Purpose: Lynch syndrome colorectal cancers often lose human leukocyte antigen (HLA) class I expression. The outgrowth of clones with immune evasive phenotypes is thought to be positively selected by the action of cytotoxic T cells that target HLA class I-positive cancer cells. To investigate this hypothesis, we related the type and density of tumor lymphocytic infiltrate in Lynch colorectal cancers with their HLA class I phenotype and clinicopathologic stage.
Experimental design: HLA class I expression was assessed by means of immunohistochemistry. Characterization of tumor-infiltrating lymphocytes was carried out by using a triple immunofluorescence procedure that allowed the simultaneous detection of CD3-, CD8-, and granzyme B (GZMB)-positive cells. Additional markers were also used for further characterization of an elusive CD3(-)/CD8(-)/GZMB(+) cell population.
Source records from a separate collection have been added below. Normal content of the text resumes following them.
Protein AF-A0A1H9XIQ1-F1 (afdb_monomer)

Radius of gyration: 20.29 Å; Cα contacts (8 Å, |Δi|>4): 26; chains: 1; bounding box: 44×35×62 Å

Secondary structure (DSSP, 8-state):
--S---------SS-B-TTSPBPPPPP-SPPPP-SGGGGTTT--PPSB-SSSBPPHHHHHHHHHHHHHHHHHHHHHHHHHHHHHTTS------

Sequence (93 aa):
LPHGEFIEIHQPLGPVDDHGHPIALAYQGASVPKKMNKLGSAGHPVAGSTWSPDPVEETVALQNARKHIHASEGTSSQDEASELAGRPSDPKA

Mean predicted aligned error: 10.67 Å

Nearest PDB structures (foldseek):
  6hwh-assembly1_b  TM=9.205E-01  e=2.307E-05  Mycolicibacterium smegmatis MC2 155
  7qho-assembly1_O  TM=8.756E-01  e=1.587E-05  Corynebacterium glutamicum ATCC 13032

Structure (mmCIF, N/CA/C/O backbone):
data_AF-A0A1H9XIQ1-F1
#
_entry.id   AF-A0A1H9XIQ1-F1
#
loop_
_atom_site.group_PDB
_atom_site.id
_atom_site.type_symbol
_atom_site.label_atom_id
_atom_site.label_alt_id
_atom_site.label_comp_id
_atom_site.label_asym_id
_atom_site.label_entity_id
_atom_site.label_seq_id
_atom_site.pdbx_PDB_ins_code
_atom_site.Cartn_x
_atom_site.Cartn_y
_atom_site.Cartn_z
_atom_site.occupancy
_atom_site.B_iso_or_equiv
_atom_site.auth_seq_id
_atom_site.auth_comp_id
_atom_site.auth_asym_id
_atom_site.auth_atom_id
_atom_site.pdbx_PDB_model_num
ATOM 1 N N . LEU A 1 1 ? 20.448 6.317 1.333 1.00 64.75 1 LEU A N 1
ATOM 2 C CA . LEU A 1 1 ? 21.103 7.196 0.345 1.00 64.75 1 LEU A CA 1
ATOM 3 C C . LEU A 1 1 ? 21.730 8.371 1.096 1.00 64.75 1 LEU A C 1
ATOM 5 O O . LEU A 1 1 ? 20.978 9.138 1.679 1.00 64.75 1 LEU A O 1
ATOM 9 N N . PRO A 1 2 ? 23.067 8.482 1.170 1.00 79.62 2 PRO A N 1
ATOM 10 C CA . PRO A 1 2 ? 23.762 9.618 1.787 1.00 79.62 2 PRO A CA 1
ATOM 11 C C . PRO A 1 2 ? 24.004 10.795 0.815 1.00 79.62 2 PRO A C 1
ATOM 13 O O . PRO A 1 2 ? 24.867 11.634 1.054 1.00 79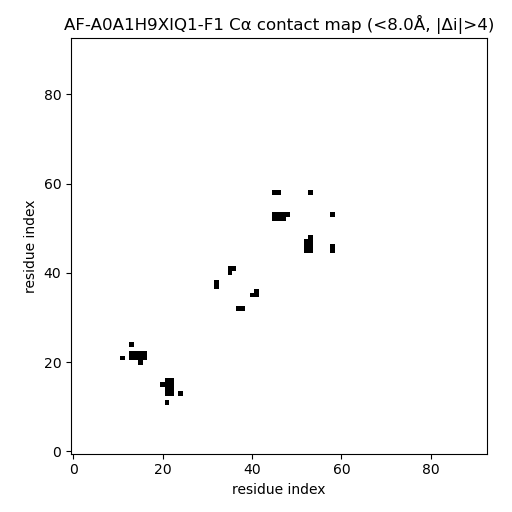.62 2 PRO A O 1
ATOM 16 N N . HIS A 1 3 ? 23.252 10.865 -0.284 1.00 71.12 3 HIS A N 1
ATOM 17 C CA . HIS A 1 3 ? 23.359 11.893 -1.321 1.00 71.12 3 HIS A CA 1
ATOM 18 C C . HIS A 1 3 ? 21.997 12.589 -1.391 1.00 71.12 3 HIS A C 1
ATOM 20 O O . HIS A 1 3 ? 20.980 11.900 -1.402 1.00 71.12 3 HIS A O 1
ATOM 26 N N . GLY A 1 4 ? 21.961 13.925 -1.356 1.00 88.00 4 GLY A N 1
ATOM 27 C CA . GLY A 1 4 ? 20.740 14.744 -1.233 1.00 88.00 4 GLY A CA 1
ATOM 28 C C . GLY A 1 4 ? 19.834 14.764 -2.470 1.00 88.00 4 GLY A C 1
ATOM 29 O O . GLY A 1 4 ? 19.263 15.800 -2.794 1.00 88.00 4 GLY A O 1
ATOM 30 N N . GLU A 1 5 ? 19.748 13.648 -3.184 1.00 88.31 5 GLU A N 1
ATOM 31 C CA . GLU A 1 5 ? 18.913 13.466 -4.363 1.00 88.31 5 GLU A CA 1
ATOM 32 C C . GLU A 1 5 ? 17.479 13.107 -3.958 1.00 88.31 5 GLU A C 1
ATOM 34 O O . GLU A 1 5 ? 17.241 12.417 -2.963 1.00 88.31 5 GLU A O 1
ATOM 39 N N . PHE A 1 6 ? 16.517 13.560 -4.758 1.00 88.94 6 PHE A N 1
ATOM 40 C CA . PHE A 1 6 ? 15.124 13.149 -4.642 1.00 88.94 6 PHE A CA 1
ATOM 41 C C . PHE A 1 6 ? 14.884 11.978 -5.587 1.00 88.94 6 PHE A C 1
ATOM 43 O O . PHE A 1 6 ? 15.147 12.085 -6.783 1.00 88.94 6 PHE A O 1
ATOM 50 N N . ILE A 1 7 ? 14.378 10.872 -5.045 1.00 88.00 7 ILE A N 1
ATOM 51 C CA . ILE A 1 7 ? 14.017 9.689 -5.826 1.00 88.00 7 ILE A CA 1
ATOM 52 C C . ILE A 1 7 ? 12.514 9.450 -5.748 1.00 88.00 7 ILE A C 1
ATOM 54 O O . ILE A 1 7 ? 11.906 9.558 -4.680 1.00 88.00 7 ILE A O 1
ATOM 58 N N . GLU A 1 8 ? 11.921 9.091 -6.881 1.00 89.25 8 GLU A N 1
ATOM 59 C CA . GLU A 1 8 ? 10.557 8.581 -6.929 1.00 89.25 8 GLU A CA 1
ATOM 60 C C . GLU A 1 8 ? 10.591 7.057 -6.828 1.00 89.25 8 GLU A C 1
ATOM 62 O O . GLU A 1 8 ? 11.242 6.372 -7.616 1.00 89.25 8 GLU A O 1
ATOM 67 N N . ILE A 1 9 ? 9.897 6.519 -5.826 1.00 88.88 9 ILE A N 1
ATOM 68 C CA . ILE 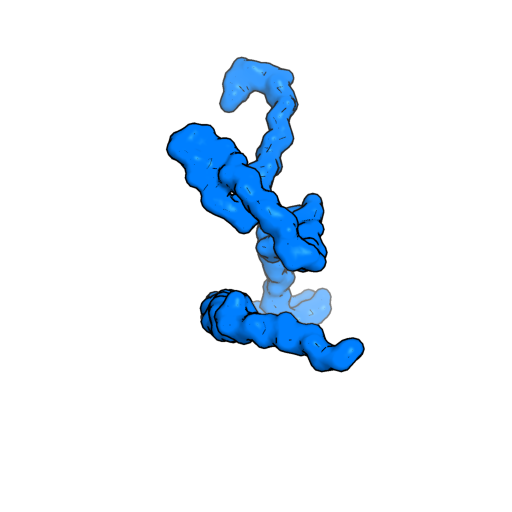A 1 9 ? 9.791 5.074 -5.631 1.00 88.88 9 ILE A CA 1
ATOM 69 C C . ILE A 1 9 ? 8.546 4.596 -6.371 1.00 88.88 9 ILE A C 1
ATOM 71 O O . ILE A 1 9 ? 7.416 4.872 -5.960 1.00 88.88 9 ILE A O 1
ATOM 75 N N . HIS A 1 10 ? 8.756 3.865 -7.462 1.00 89.06 10 HIS A N 1
ATOM 76 C CA . HIS A 1 10 ? 7.681 3.238 -8.220 1.00 89.06 10 HIS A CA 1
ATOM 77 C C . HIS A 1 10 ? 7.376 1.843 -7.673 1.00 89.06 10 HIS A C 1
ATOM 79 O O . HIS A 1 10 ? 8.285 1.062 -7.401 1.00 89.06 10 HIS A O 1
ATOM 85 N N . GLN A 1 11 ? 6.087 1.525 -7.543 1.00 92.38 11 GLN A N 1
ATOM 86 C CA . GLN A 1 11 ? 5.627 0.170 -7.250 1.00 92.38 11 GLN A CA 1
ATOM 87 C C . GLN A 1 11 ? 5.340 -0.551 -8.585 1.00 92.38 11 GLN A C 1
ATOM 89 O O . GLN A 1 11 ? 4.388 -0.165 -9.274 1.00 92.38 11 GLN A O 1
ATOM 94 N N . PRO A 1 12 ? 6.166 -1.528 -9.006 1.00 92.38 12 PRO A N 1
ATOM 95 C CA . PRO A 1 12 ? 5.922 -2.305 -10.217 1.00 92.38 12 PRO A CA 1
ATOM 96 C C . PRO A 1 12 ? 4.664 -3.178 -10.090 1.00 92.38 12 PRO A C 1
ATOM 98 O O . PRO A 1 12 ? 4.476 -3.909 -9.126 1.00 92.38 12 PRO A O 1
ATOM 101 N N . LEU A 1 13 ? 3.803 -3.147 -11.111 1.00 89.75 13 LEU A N 1
ATOM 102 C CA . LEU A 1 13 ? 2.581 -3.968 -11.156 1.00 89.75 13 LEU A CA 1
A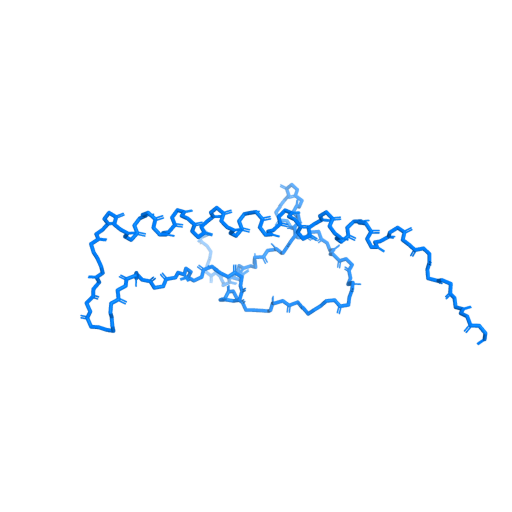TOM 103 C C . LEU A 1 13 ? 2.837 -5.432 -11.558 1.00 89.75 13 LEU A C 1
ATOM 105 O O . LEU A 1 13 ? 1.910 -6.236 -11.558 1.00 89.75 13 LEU A O 1
ATOM 109 N N . GLY A 1 14 ? 4.067 -5.761 -11.948 1.00 90.56 14 GLY A N 1
ATOM 110 C CA . GLY A 1 14 ? 4.469 -7.071 -12.445 1.00 90.56 14 GLY A CA 1
ATOM 111 C C . GLY A 1 14 ? 5.835 -7.489 -11.902 1.00 90.56 14 GLY A C 1
ATOM 112 O O . GLY A 1 14 ? 6.336 -6.872 -10.960 1.00 90.56 14 GLY A O 1
ATOM 113 N N . PRO A 1 15 ? 6.445 -8.536 -12.480 1.00 93.19 15 PRO A N 1
ATOM 114 C CA . PRO A 1 15 ? 7.748 -9.011 -12.043 1.00 93.19 15 PRO A CA 1
ATOM 115 C C . PRO A 1 15 ? 8.844 -7.960 -12.273 1.00 93.19 15 PRO A C 1
ATOM 117 O O . PRO A 1 15 ? 8.766 -7.122 -13.177 1.00 93.19 15 PRO A O 1
ATOM 120 N N . VAL A 1 16 ? 9.879 -8.041 -11.443 1.00 94.00 16 VAL A N 1
ATOM 121 C CA . VAL A 1 16 ? 11.105 -7.246 -11.546 1.00 94.00 16 VAL A CA 1
ATOM 122 C C . VAL A 1 16 ? 12.273 -8.142 -11.937 1.00 94.00 16 VAL A C 1
ATOM 124 O O . VAL A 1 16 ? 12.230 -9.348 -11.691 1.00 94.00 16 VAL A O 1
ATOM 127 N N . ASP A 1 17 ? 13.294 -7.562 -12.559 1.00 92.06 17 ASP A N 1
ATOM 128 C CA . ASP A 1 17 ? 14.558 -8.252 -12.819 1.00 92.06 17 ASP A CA 1
ATOM 129 C C . ASP A 1 17 ? 15.444 -8.336 -11.557 1.00 92.06 17 ASP A C 1
ATOM 131 O O . ASP A 1 17 ? 15.106 -7.810 -10.493 1.00 92.06 17 ASP A O 1
ATOM 135 N N . ASP A 1 18 ? 16.611 -8.974 -11.681 1.00 92.81 18 ASP A N 1
ATOM 136 C CA . ASP A 1 18 ? 17.581 -9.137 -10.585 1.00 92.81 18 ASP A CA 1
ATOM 137 C C . ASP A 1 18 ? 18.126 -7.805 -10.034 1.00 92.81 18 ASP A C 1
ATOM 139 O O . ASP A 1 18 ? 18.666 -7.757 -8.928 1.00 92.81 18 ASP A O 1
ATOM 143 N N . HIS A 1 19 ? 17.985 -6.713 -10.791 1.00 89.19 19 HIS A N 1
ATOM 144 C CA . HIS A 1 19 ? 18.427 -5.371 -10.414 1.00 89.19 19 HIS A CA 1
ATOM 145 C C . HIS A 1 19 ? 17.279 -4.524 -9.839 1.00 89.19 19 HIS A C 1
ATOM 147 O O . HIS A 1 19 ? 17.498 -3.376 -9.447 1.00 89.19 19 HIS A O 1
ATOM 153 N N . GLY A 1 20 ? 16.067 -5.083 -9.755 1.00 85.31 20 GLY A N 1
ATOM 154 C CA . GLY A 1 20 ? 14.875 -4.408 -9.250 1.00 85.31 20 GLY A CA 1
ATOM 155 C C . GLY A 1 20 ? 14.180 -3.508 -10.274 1.00 85.31 20 GLY A C 1
ATOM 156 O O . GLY A 1 20 ? 13.304 -2.729 -9.888 1.00 85.31 20 GLY A O 1
ATOM 157 N N . HIS A 1 21 ? 14.529 -3.591 -11.561 1.00 89.69 21 HIS A N 1
ATOM 158 C CA . HIS A 1 21 ? 13.847 -2.838 -12.609 1.00 89.69 21 HIS A CA 1
ATOM 159 C C . HIS A 1 21 ? 12.560 -3.543 -13.061 1.00 89.69 21 HIS A C 1
ATOM 161 O O . HIS A 1 21 ? 12.520 -4.773 -13.161 1.00 89.69 21 HIS A O 1
ATOM 167 N N . PRO A 1 22 ? 11.495 -2.780 -13.369 1.00 91.69 22 PRO A N 1
ATOM 168 C CA . PRO A 1 22 ? 10.246 -3.349 -13.853 1.00 91.69 22 PRO A CA 1
ATOM 169 C C . PRO A 1 22 ? 10.417 -3.970 -15.241 1.00 91.69 22 PRO A C 1
ATOM 171 O O . PRO A 1 22 ? 10.878 -3.312 -16.176 1.00 91.69 22 PRO A O 1
ATOM 174 N N . ILE A 1 23 ? 9.953 -5.210 -15.401 1.00 92.44 23 ILE A N 1
ATOM 175 C CA . ILE A 1 23 ? 9.825 -5.833 -16.720 1.00 92.44 23 ILE A CA 1
ATOM 176 C C . ILE A 1 23 ? 8.608 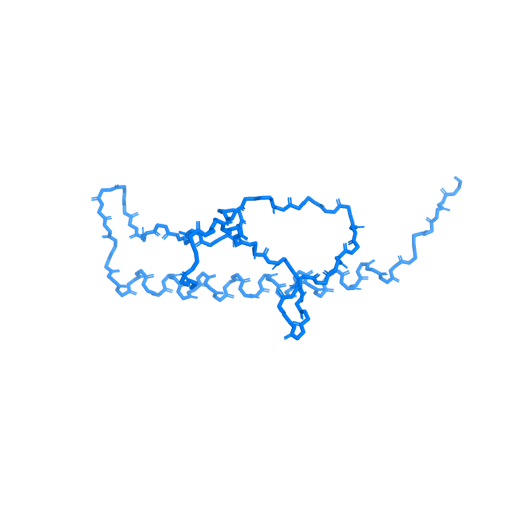-5.216 -17.422 1.00 92.44 23 ILE A C 1
ATOM 178 O O . ILE A 1 23 ? 7.506 -5.180 -16.871 1.00 92.44 23 ILE A O 1
ATOM 182 N N . ALA A 1 24 ? 8.801 -4.707 -18.642 1.00 90.00 24 ALA A N 1
ATOM 183 C CA . ALA A 1 24 ? 7.740 -4.038 -19.387 1.00 90.00 24 ALA A CA 1
ATOM 184 C C . ALA A 1 24 ? 6.591 -5.008 -19.716 1.00 90.00 24 ALA A C 1
ATOM 186 O O . ALA A 1 24 ? 6.782 -6.014 -20.398 1.00 90.00 24 ALA A O 1
ATOM 187 N N . LEU A 1 25 ? 5.385 -4.679 -19.251 1.00 89.88 25 LEU A N 1
ATOM 188 C CA . LEU A 1 25 ? 4.173 -5.449 -19.526 1.00 89.88 25 LEU A CA 1
ATOM 189 C C . LEU A 1 25 ? 3.518 -4.978 -20.827 1.00 89.88 25 LEU A C 1
ATOM 191 O O . LEU A 1 25 ? 3.352 -3.778 -21.055 1.00 89.88 25 LEU A O 1
ATOM 195 N N . ALA A 1 26 ? 3.089 -5.927 -21.660 1.00 92.31 26 ALA A N 1
ATOM 196 C CA . ALA A 1 26 ? 2.277 -5.627 -22.832 1.00 92.31 26 ALA A CA 1
ATOM 197 C C . ALA A 1 26 ? 0.876 -5.170 -22.404 1.00 92.31 26 ALA A C 1
ATOM 199 O O . ALA A 1 26 ? 0.246 -5.762 -21.527 1.00 92.31 26 ALA A O 1
ATOM 200 N N . TYR A 1 27 ? 0.373 -4.115 -23.039 1.00 90.88 27 TYR A N 1
ATOM 201 C CA . TYR A 1 27 ? -0.968 -3.622 -22.762 1.00 90.88 27 TYR A CA 1
ATOM 202 C C . TYR A 1 27 ? -2.032 -4.587 -23.305 1.00 90.88 27 TYR A C 1
ATOM 204 O O . TYR A 1 27 ? -2.027 -4.901 -24.491 1.00 90.88 27 TYR A O 1
ATOM 212 N N . GLN A 1 28 ? -2.965 -5.016 -22.449 1.00 93.19 28 GLN A N 1
ATOM 213 C CA . GLN A 1 28 ? -4.036 -5.965 -22.801 1.00 93.19 28 GLN A CA 1
ATOM 214 C C . GLN A 1 28 ? -5.445 -5.337 -22.837 1.00 93.19 28 GLN A C 1
ATOM 216 O O . GLN A 1 28 ? -6.441 -6.049 -22.828 1.00 93.19 28 GLN A O 1
ATOM 221 N N . GLY A 1 29 ? -5.568 -4.004 -22.845 1.00 91.88 29 GLY A N 1
ATOM 222 C CA . GLY A 1 29 ? -6.875 -3.325 -22.911 1.00 91.88 29 GLY A CA 1
ATOM 223 C C . GLY A 1 29 ? -7.554 -3.054 -21.559 1.00 91.88 29 GLY A C 1
ATOM 224 O O . GLY A 1 29 ? -8.537 -2.319 -21.509 1.00 91.88 29 GLY A O 1
ATOM 225 N N . ALA A 1 30 ? -7.023 -3.573 -20.448 1.00 92.44 30 ALA A N 1
ATOM 226 C CA . ALA A 1 30 ? -7.541 -3.292 -19.107 1.00 92.44 30 ALA A CA 1
ATOM 227 C C . ALA A 1 30 ? -7.176 -1.877 -18.616 1.00 92.44 30 ALA A C 1
ATOM 229 O O . ALA A 1 30 ? -6.163 -1.295 -19.009 1.00 92.44 30 ALA A O 1
ATOM 230 N N . SER A 1 31 ? -7.975 -1.303 -17.715 1.00 92.88 31 SER A N 1
ATOM 231 C CA . SER A 1 31 ? -7.632 -0.028 -17.075 1.00 92.88 31 SER A CA 1
ATOM 232 C C . SER A 1 31 ? -6.496 -0.210 -16.063 1.00 92.88 31 SER A C 1
ATOM 234 O O . SER A 1 31 ? -6.635 -0.985 -15.119 1.00 92.88 31 SER A O 1
ATOM 236 N N . VAL A 1 32 ? -5.403 0.541 -16.214 1.00 91.38 32 VAL A N 1
ATOM 237 C CA . VAL A 1 32 ? -4.233 0.442 -15.324 1.00 91.38 32 VAL A CA 1
ATOM 238 C C . VAL A 1 32 ? -4.360 1.419 -14.141 1.00 91.38 32 VAL A C 1
ATOM 240 O O . VAL A 1 32 ? -4.518 2.627 -14.368 1.00 91.38 32 VAL A O 1
ATOM 243 N N . PRO A 1 33 ? -4.275 0.955 -12.877 1.00 91.38 33 PRO A N 1
ATOM 244 C CA . PRO A 1 33 ? -4.334 1.828 -11.710 1.00 91.38 33 PRO A CA 1
ATOM 245 C C . PRO A 1 33 ? -3.068 2.687 -11.606 1.00 91.38 33 PRO A C 1
ATOM 247 O O . PRO A 1 33 ? -1.964 2.184 -11.447 1.00 91.38 33 PRO A O 1
ATOM 250 N N . LYS A 1 34 ? -3.238 4.012 -11.657 1.00 91.81 34 LYS A N 1
ATOM 251 C CA . LYS A 1 34 ? -2.126 4.983 -11.578 1.00 91.81 34 LYS A CA 1
ATOM 252 C C . LYS A 1 34 ? -1.856 5.514 -10.166 1.00 91.81 34 LYS A C 1
ATOM 254 O O . LYS A 1 34 ? -0.914 6.270 -9.968 1.00 91.81 34 LYS A O 1
ATOM 259 N N . LYS A 1 35 ? -2.720 5.197 -9.194 1.00 91.06 35 LYS A N 1
ATOM 260 C CA . LYS A 1 35 ? -2.630 5.688 -7.809 1.00 91.06 35 LYS A CA 1
ATOM 261 C C . LYS A 1 35 ? -2.493 4.520 -6.841 1.00 91.06 35 LYS A C 1
ATOM 263 O O . LYS A 1 35 ? -3.272 3.573 -6.914 1.00 91.06 35 LYS A O 1
ATOM 268 N N . MET A 1 36 ? -1.589 4.651 -5.873 1.00 89.75 36 MET A N 1
ATOM 269 C CA . MET A 1 36 ? -1.306 3.615 -4.870 1.00 89.75 36 MET A CA 1
ATOM 270 C C . MET A 1 36 ? -2.513 3.236 -4.007 1.00 89.75 36 MET A C 1
ATOM 272 O O . MET A 1 36 ? -2.688 2.075 -3.650 1.00 89.75 36 MET A O 1
ATOM 276 N N . ASN A 1 37 ? -3.407 4.183 -3.712 1.00 89.12 37 ASN A N 1
ATOM 277 C CA . ASN A 1 37 ? -4.614 3.893 -2.935 1.00 89.12 37 ASN A CA 1
ATOM 278 C C . ASN A 1 37 ? -5.595 2.950 -3.656 1.00 89.12 37 ASN A C 1
ATOM 280 O O . ASN A 1 37 ? -6.423 2.327 -3.000 1.00 89.12 37 ASN A O 1
ATOM 284 N N . LYS A 1 38 ? -5.500 2.823 -4.986 1.00 88.31 38 LYS A N 1
ATOM 285 C CA . LYS A 1 38 ? -6.284 1.859 -5.768 1.00 88.31 38 LYS A CA 1
ATOM 286 C C . LYS A 1 38 ? -5.679 0.454 -5.763 1.00 88.31 38 LYS A C 1
ATOM 288 O O . LYS A 1 38 ? -6.398 -0.481 -6.078 1.00 88.31 38 LYS A O 1
ATOM 293 N N . LEU A 1 39 ? -4.412 0.308 -5.362 1.00 86.62 39 LEU A N 1
ATOM 294 C CA . LEU A 1 39 ? -3.738 -0.983 -5.180 1.00 86.62 39 LEU A CA 1
ATOM 295 C C . LEU A 1 39 ? -3.975 -1.579 -3.775 1.00 86.62 39 LEU A C 1
ATOM 297 O O . LEU A 1 39 ? -3.464 -2.642 -3.453 1.00 86.62 39 LEU A O 1
ATOM 301 N N . GLY A 1 40 ? -4.722 -0.887 -2.906 1.00 85.56 40 GLY A N 1
ATOM 302 C CA . GLY A 1 40 ? -4.975 -1.337 -1.531 1.00 85.56 40 GLY A CA 1
ATOM 303 C C . GLY A 1 40 ? -3.835 -1.050 -0.546 1.00 85.56 40 GLY A C 1
ATOM 304 O O . GLY A 1 40 ? -3.941 -1.390 0.628 1.00 85.56 40 GLY A O 1
ATOM 305 N N . SER A 1 41 ? -2.770 -0.357 -0.966 1.00 84.06 41 SER A N 1
ATOM 306 C CA . SER A 1 41 ? -1.598 -0.082 -0.114 1.00 84.06 41 SER A CA 1
ATOM 307 C C . SER A 1 41 ? -1.883 0.840 1.078 1.00 84.06 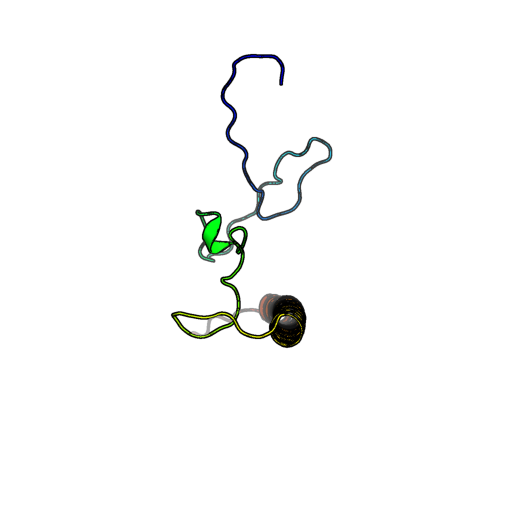41 SER A C 1
ATOM 309 O O . SER A 1 41 ? -1.094 0.888 2.014 1.00 84.06 41 SER A O 1
ATOM 311 N N . ALA A 1 42 ? -3.001 1.572 1.058 1.00 85.69 42 ALA A N 1
ATOM 312 C CA . ALA A 1 42 ? -3.421 2.438 2.161 1.00 85.69 42 ALA A CA 1
ATOM 313 C C . ALA A 1 42 ? -4.095 1.673 3.321 1.00 85.69 42 ALA A C 1
ATOM 315 O O . ALA A 1 42 ? -4.380 2.272 4.356 1.00 85.69 42 ALA A O 1
ATOM 316 N N . GLY A 1 43 ? -4.358 0.371 3.160 1.00 88.19 43 GLY A N 1
ATOM 317 C CA . GLY A 1 43 ? -5.069 -0.438 4.147 1.00 88.19 43 GLY A CA 1
ATOM 318 C C . GLY A 1 43 ? -6.571 -0.146 4.210 1.00 88.19 43 GLY A C 1
ATOM 319 O O . GLY A 1 43 ? -7.163 0.423 3.290 1.00 88.19 43 GLY A O 1
ATOM 320 N N . HIS A 1 44 ? -7.193 -0.564 5.312 1.00 88.50 44 HIS A N 1
ATOM 321 C CA . HIS A 1 44 ? -8.624 -0.412 5.561 1.00 88.50 44 HIS A CA 1
ATOM 322 C C . HIS A 1 44 ? -8.873 0.219 6.933 1.00 88.50 44 HIS A C 1
ATOM 324 O O . HIS A 1 44 ? -8.086 -0.016 7.855 1.00 88.50 44 HIS A O 1
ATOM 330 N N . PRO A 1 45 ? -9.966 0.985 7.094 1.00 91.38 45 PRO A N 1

Results: We discovered that high tumor infiltration by activated CD8(+) T cells correlated with aberrant HLA class I expression and associated with early tumor stages (P < 0.05). CD8(+) T cells were most abundant in HLA class I heterogeneous tumors (P = 0.02) and frequent in HLA class I-negative cases (P = 0.04) when compared with HLA class I-positive carcinomas. An elusive immune cell population (CD45(+)/CD8(-)/CD56(-)/GZMB(+)) was characteristic for HLA class I-negative tumors lacking lymph node metastases (P < 0.01).
Conclusions: The immune system assumes an important role in counteracting the progression of Lynch colorectal cancers and in selecting abnormal HLA class I phenotypes. Our findings support the development of clinical strategies that explore the natural antitumor immune responses occurring in Lynch syndrome carriers.